(Collected data entries)
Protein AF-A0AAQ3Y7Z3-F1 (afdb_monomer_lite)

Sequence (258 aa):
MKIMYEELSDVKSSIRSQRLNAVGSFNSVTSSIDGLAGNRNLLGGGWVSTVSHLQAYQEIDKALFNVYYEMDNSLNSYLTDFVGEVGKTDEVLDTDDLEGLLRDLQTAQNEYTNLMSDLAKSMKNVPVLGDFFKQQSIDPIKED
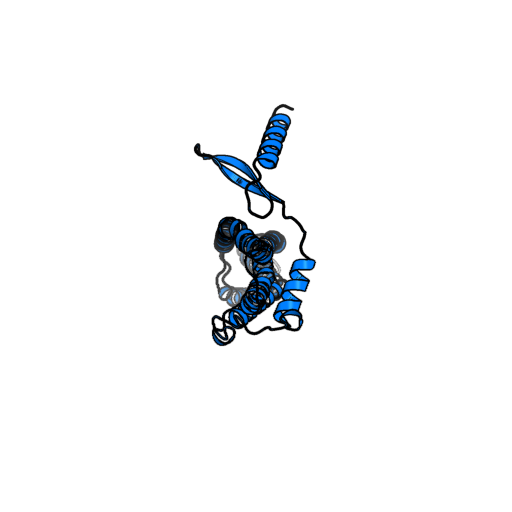IEILQKYQAFEFSHASHYSELSSLISDVNTGLAQLGNPANFLNPREGYRIVDYGNQQWFKNLKGYNDSQPKSRVETVTELDAAGNIVYVVYTNGVKDEKLTAQLTEAMKESWLD

Organism: NCBI:txid1834189

InterPro domains:
  IPR006829 LXG domain [PF04740] (14-181)

Radius of gyration: 29.32 Å; chains: 1; bounding box: 74×39×85 Å

Structure (mmCIF, N/CA/C/O backbone):
data_AF-A0AAQ3Y7Z3-F1
#
_entry.id   AF-A0AAQ3Y7Z3-F1
#
loop_
_atom_site.group_PDB
_atom_site.id
_atom_site.type_symbol
_atom_site.label_atom_id
_atom_site.label_alt_id
_atom_site.label_comp_id
_atom_site.label_asym_id
_atom_site.label_entity_id
_atom_site.label_seq_id
_atom_site.pdbx_PDB_ins_code
_atom_site.Cartn_x
_atom_site.Cartn_y
_atom_site.Cartn_z
_atom_site.occupancy
_atom_site.B_iso_or_equiv
_atom_site.auth_seq_id
_atom_site.auth_comp_id
_atom_site.auth_asym_id
_atom_site.auth_atom_id
_atom_site.pdbx_PDB_model_num
ATOM 1 N N . MET A 1 1 ? -17.950 -14.958 13.704 1.00 42.69 1 MET A N 1
ATOM 2 C CA . MET A 1 1 ? -16.611 -14.377 13.348 1.00 42.69 1 MET A CA 1
ATOM 3 C C . MET A 1 1 ? -16.051 -13.626 14.548 1.00 42.69 1 MET A C 1
ATOM 5 O O . MET A 1 1 ? -16.758 -12.788 15.096 1.00 42.69 1 MET A O 1
ATOM 9 N N . LYS A 1 2 ? -14.808 -13.931 14.946 1.00 51.94 2 LYS A N 1
ATOM 10 C CA . LYS A 1 2 ? -14.124 -13.314 16.092 1.00 51.94 2 LYS A CA 1
ATOM 11 C C . LYS A 
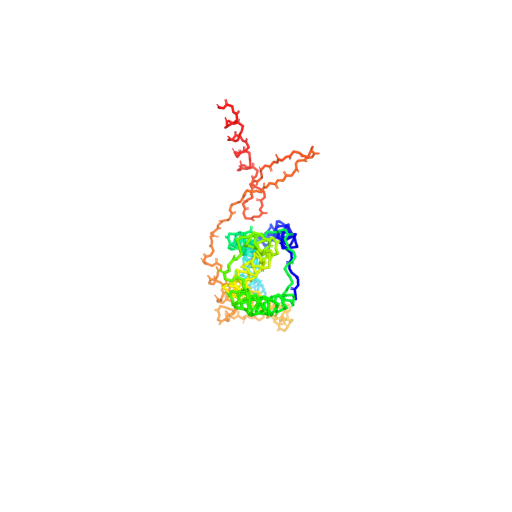1 2 ? -13.035 -12.376 15.592 1.00 51.94 2 LYS A C 1
ATOM 13 O O . LYS A 1 2 ? -12.230 -12.814 14.775 1.00 51.94 2 LYS A O 1
ATOM 18 N N . ILE A 1 3 ? -13.033 -11.128 16.046 1.00 54.31 3 ILE A N 1
ATOM 19 C CA . ILE A 1 3 ? -11.975 -10.154 15.748 1.00 54.31 3 ILE A CA 1
ATOM 20 C C . ILE A 1 3 ? -11.505 -9.564 17.076 1.00 54.31 3 ILE A C 1
ATOM 22 O O . ILE A 1 3 ? -12.323 -9.058 17.843 1.00 54.31 3 ILE A O 1
ATOM 26 N N . MET A 1 4 ? -10.199 -9.625 17.347 1.00 62.25 4 MET A N 1
ATOM 27 C CA . MET A 1 4 ? -9.588 -8.935 18.488 1.00 62.25 4 MET A CA 1
ATOM 28 C C . MET A 1 4 ? -8.841 -7.681 18.029 1.00 62.25 4 MET A C 1
ATOM 30 O O . MET A 1 4 ? -8.154 -7.687 17.006 1.00 62.25 4 MET A O 1
ATOM 34 N N . TYR A 1 5 ? -8.912 -6.607 18.818 1.00 64.44 5 TYR A N 1
ATOM 35 C CA . TYR A 1 5 ? -8.129 -5.392 18.568 1.00 64.44 5 TYR A CA 1
ATOM 36 C C . TYR A 1 5 ? -6.618 -5.680 18.535 1.00 64.44 5 TYR A C 1
ATOM 38 O O . TYR A 1 5 ? -5.902 -5.111 17.713 1.00 64.44 5 TYR A O 1
ATOM 46 N N . GLU A 1 6 ? -6.138 -6.599 19.381 1.00 63.25 6 GLU A N 1
ATOM 47 C CA . GLU A 1 6 ? -4.740 -7.050 19.378 1.00 63.25 6 GLU A CA 1
ATOM 48 C C . GLU A 1 6 ? -4.339 -7.675 18.034 1.00 63.25 6 GLU A C 1
ATOM 50 O O . GLU A 1 6 ? -3.311 -7.299 17.476 1.00 63.25 6 GLU A O 1
ATOM 55 N N . GLU A 1 7 ? -5.184 -8.528 17.443 1.00 61.50 7 GLU A N 1
ATOM 56 C CA . GLU A 1 7 ? -4.924 -9.121 16.122 1.00 61.50 7 GLU A CA 1
ATOM 57 C C . GLU A 1 7 ? -4.847 -8.046 15.030 1.00 61.50 7 GLU A C 1
ATOM 59 O O . GLU A 1 7 ? -3.958 -8.075 14.178 1.00 61.50 7 GLU A O 1
ATOM 64 N N . LEU A 1 8 ? -5.736 -7.049 15.066 1.00 63.56 8 LEU A N 1
ATOM 65 C CA . LEU A 1 8 ? -5.696 -5.929 14.121 1.00 63.56 8 LEU A CA 1
ATOM 66 C C . LEU A 1 8 ? -4.470 -5.023 14.343 1.00 63.56 8 LEU A C 1
ATOM 68 O O . LEU A 1 8 ? -3.894 -4.508 13.380 1.00 63.56 8 LEU A O 1
ATOM 72 N N . SER A 1 9 ? -4.032 -4.852 15.591 1.00 60.62 9 SER A N 1
ATOM 73 C CA . SER A 1 9 ? -2.807 -4.128 15.950 1.00 60.62 9 SER A CA 1
ATOM 74 C C . SER A 1 9 ? -1.540 -4.866 15.487 1.00 60.62 9 SER A C 1
ATOM 76 O O . SER A 1 9 ? -0.582 -4.239 15.015 1.00 60.62 9 SER A O 1
ATOM 78 N N . ASP A 1 10 ? -1.538 -6.196 15.532 1.00 59.69 10 ASP A N 1
ATOM 79 C CA . ASP A 1 10 ? -0.462 -7.033 14.994 1.00 59.69 10 ASP A CA 1
ATOM 80 C C . ASP A 1 10 ? -0.416 -6.979 13.462 1.00 59.69 10 ASP A C 1
ATOM 82 O O . ASP A 1 10 ? 0.662 -6.850 12.863 1.00 59.69 10 ASP A O 1
ATOM 86 N N . VAL A 1 11 ? -1.583 -6.991 12.806 1.00 59.75 11 VAL A N 1
ATOM 87 C CA . VAL A 1 11 ? -1.697 -6.768 11.356 1.00 59.75 11 VAL A CA 1
ATOM 88 C C . VAL A 1 11 ? -1.172 -5.382 10.986 1.00 59.75 11 VAL A C 1
ATOM 90 O O . VAL A 1 11 ? -0.386 -5.266 10.045 1.00 59.75 11 VAL A O 1
ATOM 93 N N . LYS A 1 12 ? -1.509 -4.338 11.753 1.00 63.72 12 LYS A N 1
ATOM 94 C CA . LYS A 1 12 ? -0.966 -2.983 11.568 1.00 63.72 12 LYS A CA 1
ATOM 95 C C . LYS A 1 12 ? 0.553 -2.968 11.669 1.00 63.72 12 LYS A C 1
ATOM 97 O O . LYS A 1 12 ? 1.224 -2.426 10.792 1.00 63.72 12 LYS A O 1
ATOM 102 N N . SER A 1 13 ? 1.105 -3.592 12.704 1.00 61.16 13 SER A N 1
ATOM 103 C CA . SER A 1 13 ? 2.555 -3.679 12.900 1.00 61.16 13 SER A CA 1
ATOM 104 C C . SER A 1 13 ? 3.239 -4.398 11.733 1.00 61.16 13 SER A C 1
ATOM 106 O O . SER A 1 13 ? 4.274 -3.947 11.233 1.00 61.16 13 SER A O 1
ATOM 108 N N . SER A 1 14 ? 2.613 -5.464 11.232 1.00 57.94 14 SER A N 1
ATOM 109 C CA . SER A 1 14 ? 3.085 -6.220 10.072 1.00 57.94 14 SER A CA 1
ATOM 110 C C . SER A 1 14 ? 3.034 -5.397 8.781 1.00 57.94 14 SER A C 1
ATOM 112 O O . SER A 1 14 ? 4.026 -5.352 8.055 1.00 57.94 14 SER A O 1
ATOM 114 N N . ILE A 1 15 ? 1.927 -4.697 8.506 1.00 61.12 15 ILE A N 1
ATOM 115 C CA . ILE A 1 15 ? 1.775 -3.825 7.328 1.00 61.12 15 ILE A CA 1
ATOM 116 C C . ILE A 1 15 ? 2.793 -2.688 7.366 1.00 61.12 15 ILE A C 1
ATOM 118 O O . ILE A 1 15 ? 3.469 -2.448 6.366 1.00 61.12 15 ILE A O 1
ATOM 122 N N . ARG A 1 16 ? 2.976 -2.041 8.521 1.00 64.12 16 ARG A N 1
ATOM 123 C CA . ARG A 1 16 ? 3.981 -0.988 8.698 1.00 64.12 16 ARG A CA 1
ATOM 124 C C . ARG A 1 16 ? 5.394 -1.503 8.424 1.00 64.12 16 ARG A C 1
ATOM 126 O O . ARG A 1 16 ? 6.156 -0.847 7.719 1.00 64.12 16 ARG A O 1
ATOM 133 N N . SER A 1 17 ? 5.741 -2.687 8.932 1.00 64.62 17 SER A N 1
ATOM 134 C CA . SER A 1 17 ? 7.045 -3.309 8.674 1.00 64.62 17 SER A CA 1
ATOM 135 C C . SER A 1 17 ? 7.241 -3.642 7.190 1.00 64.62 17 SER A C 1
ATOM 137 O O . SER A 1 17 ? 8.263 -3.288 6.602 1.00 64.62 17 SER A O 1
ATOM 139 N N . GLN A 1 18 ? 6.245 -4.265 6.553 1.00 63.31 18 GLN A N 1
ATOM 140 C CA . GLN A 1 18 ? 6.285 -4.585 5.123 1.00 63.31 18 GLN A CA 1
ATOM 141 C C . GLN A 1 18 ? 6.403 -3.325 4.265 1.00 63.31 18 GLN A C 1
ATOM 143 O O . GLN A 1 18 ? 7.207 -3.290 3.336 1.00 63.31 18 GLN A O 1
ATOM 148 N N . ARG A 1 19 ? 5.672 -2.263 4.617 1.00 75.62 19 ARG A N 1
ATOM 149 C CA . ARG A 1 19 ? 5.778 -0.953 3.976 1.00 75.62 19 ARG A CA 1
ATOM 150 C C . ARG A 1 19 ? 7.200 -0.410 4.056 1.00 75.62 19 ARG A C 1
ATOM 152 O O . ARG A 1 19 ? 7.763 -0.088 3.016 1.00 75.62 19 ARG A O 1
ATOM 159 N N . LEU A 1 20 ? 7.801 -0.346 5.244 1.00 70.56 20 LEU A N 1
ATOM 160 C CA . LEU A 1 20 ? 9.167 0.171 5.406 1.00 70.56 20 LEU A CA 1
ATOM 161 C C . LEU A 1 20 ? 10.196 -0.628 4.587 1.00 70.56 20 LEU A C 1
ATOM 163 O O . LEU A 1 20 ? 11.090 -0.038 3.986 1.00 70.56 20 LEU A O 1
ATOM 167 N N . ASN A 1 21 ? 10.027 -1.949 4.489 1.00 67.88 21 ASN A N 1
ATOM 168 C CA . ASN A 1 21 ? 10.917 -2.810 3.704 1.00 67.88 21 ASN A CA 1
ATOM 169 C C . ASN A 1 21 ? 10.706 -2.688 2.182 1.00 67.88 21 ASN A C 1
ATOM 171 O O . ASN A 1 21 ? 11.666 -2.752 1.413 1.00 67.88 21 ASN A O 1
ATOM 175 N N . ALA A 1 22 ? 9.459 -2.537 1.730 1.00 67.19 22 ALA A N 1
ATOM 176 C CA . ALA A 1 22 ? 9.111 -2.553 0.310 1.00 67.19 22 ALA A CA 1
ATOM 177 C C . ALA A 1 22 ? 9.223 -1.170 -0.349 1.00 67.19 22 ALA A C 1
ATOM 179 O O . ALA A 1 22 ? 9.720 -1.053 -1.470 1.00 67.19 22 ALA A O 1
ATOM 180 N N . VAL A 1 23 ? 8.803 -0.109 0.347 1.00 72.06 23 VAL A N 1
ATOM 181 C CA . VAL A 1 23 ? 8.655 1.242 -0.221 1.00 72.06 23 VAL A CA 1
ATOM 182 C C . VAL A 1 23 ? 9.981 1.823 -0.705 1.00 72.06 23 VAL A C 1
ATOM 184 O O . VAL A 1 23 ? 10.023 2.416 -1.784 1.00 72.06 23 VAL A O 1
ATOM 187 N N . GLY A 1 24 ? 11.076 1.590 0.024 1.00 67.88 24 GLY A N 1
ATOM 188 C CA . GLY A 1 24 ? 12.413 2.011 -0.406 1.00 67.88 24 GLY A CA 1
ATOM 189 C C . GLY A 1 24 ? 12.865 1.372 -1.729 1.00 67.88 24 GLY A C 1
ATOM 190 O O . GLY A 1 24 ? 13.716 1.930 -2.421 1.00 67.88 24 GLY A O 1
ATOM 191 N N . SER A 1 25 ? 12.271 0.236 -2.114 1.00 70.50 25 SER A N 1
ATOM 192 C CA . SER A 1 25 ? 12.627 -0.501 -3.330 1.00 70.50 25 SER A CA 1
ATOM 193 C C . SER A 1 25 ? 11.840 -0.063 -4.564 1.00 70.50 25 SER A C 1
ATOM 195 O O . SER A 1 25 ? 12.399 -0.132 -5.658 1.00 70.50 25 SER A O 1
ATOM 197 N N . PHE A 1 26 ? 10.598 0.419 -4.430 1.00 71.56 26 PHE A N 1
ATOM 198 C CA . PHE A 1 26 ? 9.781 0.802 -5.592 1.00 71.56 26 PHE A CA 1
ATOM 199 C C . PHE A 1 26 ? 10.482 1.893 -6.423 1.00 71.56 26 PHE A C 1
ATOM 201 O O . PHE A 1 26 ? 10.828 1.680 -7.580 1.00 71.56 26 PHE A O 1
ATOM 208 N N . ASN A 1 27 ? 10.977 2.959 -5.786 1.00 68.81 27 ASN A N 1
ATOM 209 C CA . ASN A 1 27 ? 11.711 4.031 -6.481 1.00 68.81 27 ASN A CA 1
ATOM 210 C C . ASN A 1 27 ? 12.964 3.574 -7.271 1.00 68.81 27 ASN A C 1
ATOM 212 O O . ASN A 1 27 ? 13.419 4.281 -8.180 1.00 68.81 27 ASN A O 1
ATOM 216 N N . SER A 1 28 ? 13.531 2.400 -6.964 1.00 75.12 28 SER A N 1
ATOM 217 C CA . SER A 1 28 ? 14.671 1.842 -7.701 1.00 75.12 28 SER A CA 1
ATOM 218 C C . SER A 1 28 ? 14.298 1.357 -9.108 1.00 75.12 28 SER A C 1
ATOM 220 O O . SER A 1 28 ? 15.101 1.507 -10.036 1.00 75.12 28 SER A O 1
ATOM 222 N N . VAL A 1 29 ? 13.079 0.835 -9.298 1.00 80.12 29 VAL A N 1
ATOM 223 C CA . VAL A 1 29 ? 12.584 0.351 -10.596 1.00 80.12 29 VAL A CA 1
ATOM 224 C C . VAL A 1 29 ? 12.399 1.534 -11.533 1.00 80.12 29 VAL A C 1
ATOM 226 O O . VAL A 1 29 ? 12.977 1.547 -12.622 1.00 80.12 29 VAL A O 1
ATOM 229 N N . THR A 1 30 ? 11.691 2.571 -11.078 1.00 84.38 30 THR A N 1
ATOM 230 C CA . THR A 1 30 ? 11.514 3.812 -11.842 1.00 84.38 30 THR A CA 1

■ EXERCISE PROMPT
Beginning with the line that contains "ATOM 209 C CA", restate word for word each line through the last one in the data, and write nothing more.

■ THE COMPLETED TASK
ATOM 209 C CA . ASN A 1 27 ? 11.711 4.031 -6.481 1.00 68.81 27 ASN A CA 1
ATOM 210 C C . ASN A 1 27 ? 12.964 3.574 -7.271 1.00 68.81 27 ASN A C 1
ATOM 212 O O . ASN A 1 27 ? 13.419 4.281 -8.180 1.00 68.81 27 ASN A O 1
ATOM 216 N N . SER A 1 28 ? 13.531 2.400 -6.964 1.00 75.12 28 SER A N 1
ATOM 217 C CA . SER A 1 28 ? 14.671 1.842 -7.701 1.00 75.12 28 SER A CA 1
ATOM 218 C C . SER A 1 28 ? 14.298 1.357 -9.108 1.00 75.12 28 SER A C 1
ATOM 220 O O . SER A 1 28 ? 15.101 1.507 -10.036 1.00 75.12 28 SER A O 1
ATOM 222 N N . VAL A 1 29 ? 13.079 0.835 -9.298 1.00 80.12 29 VAL A N 1
ATOM 223 C CA . VAL A 1 29 ? 12.584 0.351 -10.596 1.00 80.12 29 VAL A CA 1
ATOM 224 C C . VAL A 1 29 ? 12.399 1.534 -11.533 1.00 80.12 29 VAL A C 1
ATOM 226 O O . VAL A 1 29 ? 12.977 1.547 -12.622 1.00 80.12 29 VAL A O 1
ATOM 229 N N . THR A 1 30 ? 11.691 2.571 -11.078 1.00 84.38 30 THR A N 1
ATOM 230 C CA . THR A 1 30 ? 11.514 3.812 -11.842 1.00 84.38 30 THR A CA 1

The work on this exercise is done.